Not always. I know two older ladies that co-own a lovely little mare. They each pay for half of everything, and split the riding and lesson time. To my knowledge it works out great for everyone. One of the ladies has an older arab that she wants to keep in work a bit, but wanted something younger to ride as well. Doesn't really have the time to devote to two horses though, so she does half work on both of them!

Agreed though- have EVERYTHING out in writing. And yes, ensure that either party can afford full upkeep in the event that something goes wrong. You don't want to get stuck with a horse you can't afford if something happens with your friend's end of the commitment. Also, make sure that you have similar philosophies on just about everything horsey. You are definitely going to disagree about something down the line, but you don't want to be keeping the horse at a dressage barn you love when your friend suddenly decides she wants to take up team penning at a barn across town. If you decide that the horse needs shoes, then you don't want your die-hard barefoot friend refusing to do so, or not pay her half of the vet bill because she thinks that something is unnecessary.


----------



## rookie (May 14, 2012)

It can go really well or really badly. I have seen co-owner ships work out well, and I have seen them go really badly. Usually the horse get the short side of this. One of the saddest horses we ever owned was a former great racehorse. He was one of the first horses to make a million dollars at the track and held numerous simultaneous track records. His co-ownership was a group of seven people. He got injured and stopped making money. They all bailed on him one by one. This horse was literally pulled out of a slaughter truck by someone who recognized his name and felt that after making a million dollars the horse should have paid for his own retirement. He was a horse my dad was really impressed by and really felt had been done wrong (after close to thirty years in the equine business). When a co-ownership goes wrong, its not uncommon for the one party to just disappear. No answered phone calls, no paid bills, no responses to letters they just stop existing. Which leaves you with the horse and its expenses. 

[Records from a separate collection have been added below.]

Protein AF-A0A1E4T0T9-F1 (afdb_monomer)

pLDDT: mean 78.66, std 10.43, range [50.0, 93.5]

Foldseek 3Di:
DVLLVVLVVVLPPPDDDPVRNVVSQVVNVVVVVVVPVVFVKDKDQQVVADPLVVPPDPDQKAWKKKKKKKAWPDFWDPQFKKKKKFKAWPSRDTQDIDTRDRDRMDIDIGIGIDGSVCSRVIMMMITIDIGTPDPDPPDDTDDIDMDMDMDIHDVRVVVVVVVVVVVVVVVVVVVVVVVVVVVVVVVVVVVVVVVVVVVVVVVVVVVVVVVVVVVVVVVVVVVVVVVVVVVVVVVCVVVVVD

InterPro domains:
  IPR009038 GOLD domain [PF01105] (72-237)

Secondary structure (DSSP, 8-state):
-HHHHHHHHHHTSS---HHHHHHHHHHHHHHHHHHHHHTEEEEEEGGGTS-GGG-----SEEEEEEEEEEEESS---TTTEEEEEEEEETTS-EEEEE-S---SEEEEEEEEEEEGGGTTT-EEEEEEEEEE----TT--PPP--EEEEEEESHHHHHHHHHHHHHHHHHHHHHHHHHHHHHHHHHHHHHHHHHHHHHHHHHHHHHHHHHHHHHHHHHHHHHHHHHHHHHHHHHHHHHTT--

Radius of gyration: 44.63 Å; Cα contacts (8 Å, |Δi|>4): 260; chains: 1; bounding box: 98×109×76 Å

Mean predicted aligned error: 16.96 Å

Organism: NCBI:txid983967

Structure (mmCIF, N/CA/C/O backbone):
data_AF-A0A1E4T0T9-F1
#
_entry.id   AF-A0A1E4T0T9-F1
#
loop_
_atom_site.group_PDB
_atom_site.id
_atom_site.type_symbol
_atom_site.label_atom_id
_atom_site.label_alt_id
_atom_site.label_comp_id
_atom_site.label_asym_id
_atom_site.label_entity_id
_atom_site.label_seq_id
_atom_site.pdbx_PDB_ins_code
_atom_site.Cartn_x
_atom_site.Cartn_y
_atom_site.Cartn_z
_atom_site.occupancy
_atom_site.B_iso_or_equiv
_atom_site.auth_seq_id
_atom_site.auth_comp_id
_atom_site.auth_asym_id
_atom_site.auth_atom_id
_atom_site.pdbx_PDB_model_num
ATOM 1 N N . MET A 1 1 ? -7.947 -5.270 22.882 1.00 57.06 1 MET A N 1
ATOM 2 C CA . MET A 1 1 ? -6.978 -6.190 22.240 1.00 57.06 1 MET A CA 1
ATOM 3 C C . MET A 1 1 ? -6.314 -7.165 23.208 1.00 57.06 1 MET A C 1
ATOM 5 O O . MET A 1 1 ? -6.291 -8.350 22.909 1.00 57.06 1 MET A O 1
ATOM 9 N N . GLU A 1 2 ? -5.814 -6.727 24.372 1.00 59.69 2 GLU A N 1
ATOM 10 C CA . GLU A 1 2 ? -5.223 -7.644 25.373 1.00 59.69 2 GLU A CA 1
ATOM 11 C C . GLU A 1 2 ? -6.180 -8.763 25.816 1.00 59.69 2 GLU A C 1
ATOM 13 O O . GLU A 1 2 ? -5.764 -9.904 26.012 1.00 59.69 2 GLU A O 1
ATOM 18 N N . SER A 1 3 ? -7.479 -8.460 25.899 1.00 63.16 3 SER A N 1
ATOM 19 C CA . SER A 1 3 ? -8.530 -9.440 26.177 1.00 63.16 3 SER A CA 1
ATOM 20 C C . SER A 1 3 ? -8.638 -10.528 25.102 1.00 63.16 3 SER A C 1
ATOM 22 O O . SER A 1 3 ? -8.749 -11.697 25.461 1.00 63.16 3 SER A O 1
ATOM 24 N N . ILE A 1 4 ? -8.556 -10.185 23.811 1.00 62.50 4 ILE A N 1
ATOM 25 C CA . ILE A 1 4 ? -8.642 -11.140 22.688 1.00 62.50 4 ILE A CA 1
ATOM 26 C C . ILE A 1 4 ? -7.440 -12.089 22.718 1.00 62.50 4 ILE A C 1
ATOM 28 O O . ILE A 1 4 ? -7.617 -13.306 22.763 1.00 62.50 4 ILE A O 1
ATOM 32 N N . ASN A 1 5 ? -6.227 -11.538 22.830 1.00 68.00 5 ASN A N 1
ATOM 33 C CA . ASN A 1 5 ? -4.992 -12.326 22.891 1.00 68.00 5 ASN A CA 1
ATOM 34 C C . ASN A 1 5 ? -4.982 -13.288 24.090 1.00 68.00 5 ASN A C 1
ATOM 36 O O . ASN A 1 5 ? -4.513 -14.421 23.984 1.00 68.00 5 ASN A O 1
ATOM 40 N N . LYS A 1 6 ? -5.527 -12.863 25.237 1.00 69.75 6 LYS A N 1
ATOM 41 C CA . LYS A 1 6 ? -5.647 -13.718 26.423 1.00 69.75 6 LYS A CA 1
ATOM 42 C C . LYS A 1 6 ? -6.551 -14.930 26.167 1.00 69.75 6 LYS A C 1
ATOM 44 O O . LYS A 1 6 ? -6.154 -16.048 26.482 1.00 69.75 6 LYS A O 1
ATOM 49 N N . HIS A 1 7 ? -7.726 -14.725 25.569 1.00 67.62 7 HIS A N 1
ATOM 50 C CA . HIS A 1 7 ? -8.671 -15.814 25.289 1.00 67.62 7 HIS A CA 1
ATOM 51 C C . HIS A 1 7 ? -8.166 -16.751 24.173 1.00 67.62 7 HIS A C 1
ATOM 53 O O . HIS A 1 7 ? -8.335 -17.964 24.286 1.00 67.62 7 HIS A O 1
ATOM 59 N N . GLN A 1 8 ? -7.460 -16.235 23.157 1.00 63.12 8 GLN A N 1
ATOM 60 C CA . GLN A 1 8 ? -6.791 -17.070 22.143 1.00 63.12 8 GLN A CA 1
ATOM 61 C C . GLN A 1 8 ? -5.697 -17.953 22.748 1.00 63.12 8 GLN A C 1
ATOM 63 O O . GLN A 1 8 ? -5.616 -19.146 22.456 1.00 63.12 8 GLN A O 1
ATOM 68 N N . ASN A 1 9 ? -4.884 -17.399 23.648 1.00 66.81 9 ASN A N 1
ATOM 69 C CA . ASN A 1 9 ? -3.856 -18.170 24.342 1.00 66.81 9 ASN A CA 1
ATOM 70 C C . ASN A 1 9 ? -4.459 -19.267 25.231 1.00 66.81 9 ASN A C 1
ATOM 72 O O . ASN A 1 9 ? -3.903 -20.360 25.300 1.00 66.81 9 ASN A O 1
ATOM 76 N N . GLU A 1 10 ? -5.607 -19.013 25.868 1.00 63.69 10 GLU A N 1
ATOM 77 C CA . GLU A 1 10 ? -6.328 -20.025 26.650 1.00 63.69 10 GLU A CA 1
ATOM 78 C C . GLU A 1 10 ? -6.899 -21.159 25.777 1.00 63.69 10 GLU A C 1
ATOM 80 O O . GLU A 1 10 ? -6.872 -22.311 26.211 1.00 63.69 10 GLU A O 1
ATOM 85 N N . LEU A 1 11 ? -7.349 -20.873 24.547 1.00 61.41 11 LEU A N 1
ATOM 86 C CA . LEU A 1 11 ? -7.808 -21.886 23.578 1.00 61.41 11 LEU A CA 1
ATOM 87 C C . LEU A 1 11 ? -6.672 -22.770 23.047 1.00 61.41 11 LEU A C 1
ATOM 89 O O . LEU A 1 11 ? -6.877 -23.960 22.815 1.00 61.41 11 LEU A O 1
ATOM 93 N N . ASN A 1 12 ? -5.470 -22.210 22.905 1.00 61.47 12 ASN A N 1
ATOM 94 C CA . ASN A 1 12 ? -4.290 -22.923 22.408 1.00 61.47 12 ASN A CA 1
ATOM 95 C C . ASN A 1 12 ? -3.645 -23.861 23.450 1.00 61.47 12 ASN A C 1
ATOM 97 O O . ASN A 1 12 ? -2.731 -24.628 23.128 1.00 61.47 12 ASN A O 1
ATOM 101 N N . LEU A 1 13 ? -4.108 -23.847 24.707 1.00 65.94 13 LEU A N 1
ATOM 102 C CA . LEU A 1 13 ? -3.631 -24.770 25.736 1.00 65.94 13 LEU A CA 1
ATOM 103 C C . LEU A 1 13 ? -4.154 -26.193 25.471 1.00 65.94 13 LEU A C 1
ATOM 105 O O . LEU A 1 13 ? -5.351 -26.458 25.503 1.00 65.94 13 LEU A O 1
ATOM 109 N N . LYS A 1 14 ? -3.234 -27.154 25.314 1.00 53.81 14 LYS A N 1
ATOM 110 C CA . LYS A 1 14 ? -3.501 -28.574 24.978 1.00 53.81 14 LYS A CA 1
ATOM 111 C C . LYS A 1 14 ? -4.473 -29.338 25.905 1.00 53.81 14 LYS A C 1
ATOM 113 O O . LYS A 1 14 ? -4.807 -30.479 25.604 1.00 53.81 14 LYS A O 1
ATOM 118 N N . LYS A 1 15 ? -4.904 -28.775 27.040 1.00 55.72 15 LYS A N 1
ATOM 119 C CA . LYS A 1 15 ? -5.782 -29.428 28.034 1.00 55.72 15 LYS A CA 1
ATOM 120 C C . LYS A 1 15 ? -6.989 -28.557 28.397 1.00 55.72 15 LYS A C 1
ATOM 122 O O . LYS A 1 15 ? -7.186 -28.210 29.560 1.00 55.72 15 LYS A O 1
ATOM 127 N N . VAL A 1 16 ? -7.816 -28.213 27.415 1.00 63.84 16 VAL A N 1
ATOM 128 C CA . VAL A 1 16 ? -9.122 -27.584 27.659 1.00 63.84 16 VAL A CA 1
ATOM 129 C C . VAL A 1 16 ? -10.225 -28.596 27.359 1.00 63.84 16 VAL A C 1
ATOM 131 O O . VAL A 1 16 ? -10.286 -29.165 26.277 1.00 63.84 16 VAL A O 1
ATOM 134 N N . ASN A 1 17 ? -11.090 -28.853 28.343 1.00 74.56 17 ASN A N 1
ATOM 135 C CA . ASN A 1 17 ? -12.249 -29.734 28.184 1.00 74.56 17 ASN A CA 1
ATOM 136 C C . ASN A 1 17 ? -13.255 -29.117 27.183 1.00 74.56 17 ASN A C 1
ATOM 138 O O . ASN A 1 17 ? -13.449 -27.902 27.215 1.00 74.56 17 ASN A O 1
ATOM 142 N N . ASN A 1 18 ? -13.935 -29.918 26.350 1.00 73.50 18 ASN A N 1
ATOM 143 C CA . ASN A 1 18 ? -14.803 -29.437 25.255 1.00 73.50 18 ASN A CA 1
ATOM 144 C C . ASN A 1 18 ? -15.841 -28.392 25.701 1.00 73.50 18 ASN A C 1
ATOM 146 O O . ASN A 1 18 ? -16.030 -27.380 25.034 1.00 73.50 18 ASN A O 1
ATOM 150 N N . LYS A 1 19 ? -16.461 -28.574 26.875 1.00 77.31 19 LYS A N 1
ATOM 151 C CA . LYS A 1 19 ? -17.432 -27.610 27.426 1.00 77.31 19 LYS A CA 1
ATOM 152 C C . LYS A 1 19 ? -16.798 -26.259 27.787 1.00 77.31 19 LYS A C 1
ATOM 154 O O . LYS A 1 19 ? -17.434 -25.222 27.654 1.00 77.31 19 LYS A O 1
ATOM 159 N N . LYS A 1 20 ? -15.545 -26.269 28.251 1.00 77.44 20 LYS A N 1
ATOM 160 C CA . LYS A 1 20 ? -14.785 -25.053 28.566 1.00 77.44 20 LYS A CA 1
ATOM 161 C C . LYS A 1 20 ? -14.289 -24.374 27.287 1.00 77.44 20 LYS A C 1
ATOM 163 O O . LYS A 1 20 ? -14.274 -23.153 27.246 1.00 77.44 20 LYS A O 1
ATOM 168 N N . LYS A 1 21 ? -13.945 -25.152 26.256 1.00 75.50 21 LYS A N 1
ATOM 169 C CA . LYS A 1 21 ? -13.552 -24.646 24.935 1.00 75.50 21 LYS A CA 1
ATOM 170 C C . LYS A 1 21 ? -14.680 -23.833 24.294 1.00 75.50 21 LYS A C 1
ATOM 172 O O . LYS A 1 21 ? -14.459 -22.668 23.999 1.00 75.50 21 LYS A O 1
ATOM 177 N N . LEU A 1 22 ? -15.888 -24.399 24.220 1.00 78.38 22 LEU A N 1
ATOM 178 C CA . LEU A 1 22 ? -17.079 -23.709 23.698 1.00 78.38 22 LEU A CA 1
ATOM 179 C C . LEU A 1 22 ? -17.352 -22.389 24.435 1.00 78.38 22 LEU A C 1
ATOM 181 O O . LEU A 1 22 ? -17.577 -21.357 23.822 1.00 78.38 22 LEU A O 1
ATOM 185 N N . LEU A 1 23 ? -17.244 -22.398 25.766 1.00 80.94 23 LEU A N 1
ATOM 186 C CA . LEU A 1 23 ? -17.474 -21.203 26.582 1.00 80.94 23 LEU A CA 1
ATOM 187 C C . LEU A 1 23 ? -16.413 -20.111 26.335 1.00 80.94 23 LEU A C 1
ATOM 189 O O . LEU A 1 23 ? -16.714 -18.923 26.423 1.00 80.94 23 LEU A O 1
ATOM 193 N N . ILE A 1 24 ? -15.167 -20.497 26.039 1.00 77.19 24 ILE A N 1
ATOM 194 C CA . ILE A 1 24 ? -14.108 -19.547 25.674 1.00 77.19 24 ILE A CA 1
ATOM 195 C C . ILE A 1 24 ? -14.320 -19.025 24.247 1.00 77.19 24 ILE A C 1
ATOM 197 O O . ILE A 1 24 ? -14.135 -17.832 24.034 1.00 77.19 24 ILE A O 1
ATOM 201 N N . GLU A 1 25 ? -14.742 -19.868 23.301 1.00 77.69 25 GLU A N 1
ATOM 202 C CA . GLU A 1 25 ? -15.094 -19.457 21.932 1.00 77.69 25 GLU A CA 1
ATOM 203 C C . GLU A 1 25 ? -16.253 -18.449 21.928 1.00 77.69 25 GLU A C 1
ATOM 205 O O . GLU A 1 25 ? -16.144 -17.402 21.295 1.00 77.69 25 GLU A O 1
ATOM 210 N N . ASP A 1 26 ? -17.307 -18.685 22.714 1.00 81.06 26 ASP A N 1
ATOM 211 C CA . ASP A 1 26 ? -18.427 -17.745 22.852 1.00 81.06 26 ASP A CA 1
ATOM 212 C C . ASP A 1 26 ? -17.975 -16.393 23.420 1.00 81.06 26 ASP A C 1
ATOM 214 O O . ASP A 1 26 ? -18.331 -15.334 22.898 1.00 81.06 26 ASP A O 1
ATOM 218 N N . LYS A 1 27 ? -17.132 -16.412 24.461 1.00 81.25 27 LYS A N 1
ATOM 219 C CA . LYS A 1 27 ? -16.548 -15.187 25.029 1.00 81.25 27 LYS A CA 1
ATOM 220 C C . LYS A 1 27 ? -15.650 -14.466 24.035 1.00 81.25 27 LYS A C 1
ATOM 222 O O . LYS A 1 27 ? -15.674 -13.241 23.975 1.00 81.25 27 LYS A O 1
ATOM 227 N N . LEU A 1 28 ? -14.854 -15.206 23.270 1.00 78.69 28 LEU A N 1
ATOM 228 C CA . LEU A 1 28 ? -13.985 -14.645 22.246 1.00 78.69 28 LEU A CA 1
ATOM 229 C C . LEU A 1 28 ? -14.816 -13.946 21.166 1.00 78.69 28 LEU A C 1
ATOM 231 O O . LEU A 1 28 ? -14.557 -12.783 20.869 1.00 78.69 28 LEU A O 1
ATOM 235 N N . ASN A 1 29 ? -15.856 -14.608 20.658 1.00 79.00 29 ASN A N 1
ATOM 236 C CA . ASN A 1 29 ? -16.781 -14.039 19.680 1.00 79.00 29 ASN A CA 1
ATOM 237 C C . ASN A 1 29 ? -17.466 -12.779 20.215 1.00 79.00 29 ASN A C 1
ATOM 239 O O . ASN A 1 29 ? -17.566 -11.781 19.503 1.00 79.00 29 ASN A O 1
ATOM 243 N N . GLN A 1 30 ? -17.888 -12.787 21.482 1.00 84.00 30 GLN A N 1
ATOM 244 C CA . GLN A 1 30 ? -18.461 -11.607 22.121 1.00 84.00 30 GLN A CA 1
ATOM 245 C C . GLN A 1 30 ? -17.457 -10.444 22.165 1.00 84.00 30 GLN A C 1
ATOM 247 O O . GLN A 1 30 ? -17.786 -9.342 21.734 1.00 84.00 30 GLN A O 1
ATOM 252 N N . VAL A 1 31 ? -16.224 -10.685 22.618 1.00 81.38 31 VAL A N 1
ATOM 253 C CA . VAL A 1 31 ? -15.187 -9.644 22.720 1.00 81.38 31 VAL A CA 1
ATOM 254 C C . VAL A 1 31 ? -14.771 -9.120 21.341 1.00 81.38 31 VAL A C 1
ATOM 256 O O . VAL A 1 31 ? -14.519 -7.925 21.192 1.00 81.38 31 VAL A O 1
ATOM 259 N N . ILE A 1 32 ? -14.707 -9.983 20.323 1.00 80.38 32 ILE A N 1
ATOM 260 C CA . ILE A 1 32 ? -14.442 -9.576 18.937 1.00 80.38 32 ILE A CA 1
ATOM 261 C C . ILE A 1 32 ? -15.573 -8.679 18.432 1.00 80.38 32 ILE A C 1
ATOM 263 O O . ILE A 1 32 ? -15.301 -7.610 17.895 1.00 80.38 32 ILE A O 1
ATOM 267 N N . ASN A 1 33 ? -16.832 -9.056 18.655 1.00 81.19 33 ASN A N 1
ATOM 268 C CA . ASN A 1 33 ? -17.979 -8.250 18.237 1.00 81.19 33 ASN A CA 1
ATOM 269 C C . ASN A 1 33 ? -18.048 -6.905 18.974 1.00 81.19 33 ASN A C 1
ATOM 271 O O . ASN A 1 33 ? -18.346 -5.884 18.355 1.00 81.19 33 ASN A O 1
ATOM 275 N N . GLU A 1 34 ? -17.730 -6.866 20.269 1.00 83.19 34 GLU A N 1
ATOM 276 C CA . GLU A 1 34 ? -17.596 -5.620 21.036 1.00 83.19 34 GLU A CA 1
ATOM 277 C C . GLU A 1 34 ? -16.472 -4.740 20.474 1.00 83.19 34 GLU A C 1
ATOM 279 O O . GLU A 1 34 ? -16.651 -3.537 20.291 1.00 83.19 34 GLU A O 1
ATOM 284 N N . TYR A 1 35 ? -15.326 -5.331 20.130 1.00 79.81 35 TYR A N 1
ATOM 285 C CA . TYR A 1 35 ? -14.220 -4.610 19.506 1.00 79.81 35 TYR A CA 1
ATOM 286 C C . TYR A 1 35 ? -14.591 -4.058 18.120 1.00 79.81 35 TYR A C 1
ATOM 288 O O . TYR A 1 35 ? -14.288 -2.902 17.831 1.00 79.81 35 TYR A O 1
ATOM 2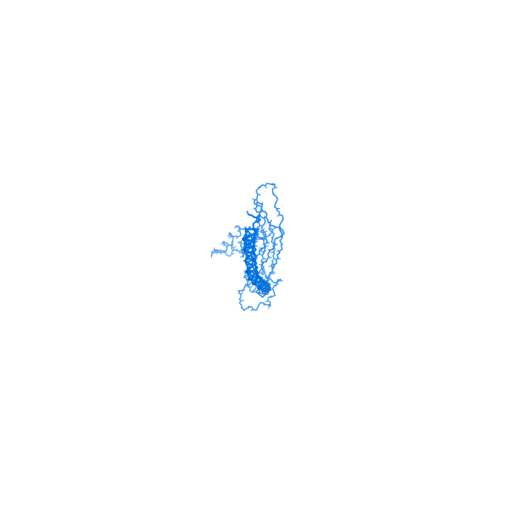96 N N . ILE A 1 36 ? -15.260 -4.855 17.284 1.00 79.25 36 ILE A N 1
ATOM 297 C CA . ILE A 1 36 ? -15.697 -4.459 15.939 1.00 79.25 36 ILE A CA 1
ATOM 298 C C . ILE A 1 36 ? -16.736 -3.343 16.015 1.00 79.25 36 ILE A C 1
ATOM 300 O O . ILE A 1 36 ? -16.641 -2.377 15.272 1.00 79.25 36 ILE A O 1
ATOM 304 N N . SER A 1 37 ? -17.711 -3.452 16.918 1.00 79.31 37 SER A N 1
ATOM 305 C CA . SER A 1 37 ? -18.762 -2.439 17.088 1.00 79.31 37 SER A CA 1
ATOM 306 C C . SER A 1 37 ? -18.261 -1.139 17.719 1.00 79.31 37 SER A C 1
ATOM 308 O O . SER A 1 37 ? -18.831 -0.081 17.463 1.00 79.31 37 SER A O 1
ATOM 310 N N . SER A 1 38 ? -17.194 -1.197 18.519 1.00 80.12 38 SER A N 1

Can you and your friend share things? You say you are both experienced riders. That is a good thing but do you share to a T your training philosophy and ideas? If not that could lead to confusion and conflict. What about vet care? Do you split half way? What about riding time? How about shoeing? What about emergencies (vet, farrier, etc)? Do you both agree about when it is time to say goodbye (euthanasia or selling a horse)? Think of every decision that is involved in horses from gas in the trailer to riding style and then if you and your friend can agree or compromise on every element than do it. Have a contract (legal so have a lawyer look it over) and evaluate all aspects of you and your friends personality.


----------



## Saskia (Aug 26, 2009)

To be honest, I think it would in general be a bad idea and wouldn't work out. However, it obviously does sometimes. 

I guess just be sure you're on the same page about everything, and that you're willing to be flexible. Have everything written down, and always keep in contact, discussing any problems before they grow.


----------



## CLaPorte432 (Jan 3, 2012)

From personal experience...Yes, its absolutely a bad idea.

We will never do it again. We've been burned multiple times.
_Posted via Mobile Device_


----------



## Eolith (Sep 30, 2007)

My family co-owned for a while. It worked beautifully for a few years, but it got a bit messy after my sister and I went to college. We wanted very very badly to purchase the other owner's interest, but she wouldn't sell. It got extremely complicated and very unpleasant (there were many other underlying factors at play, but I'm not going to try to detail them).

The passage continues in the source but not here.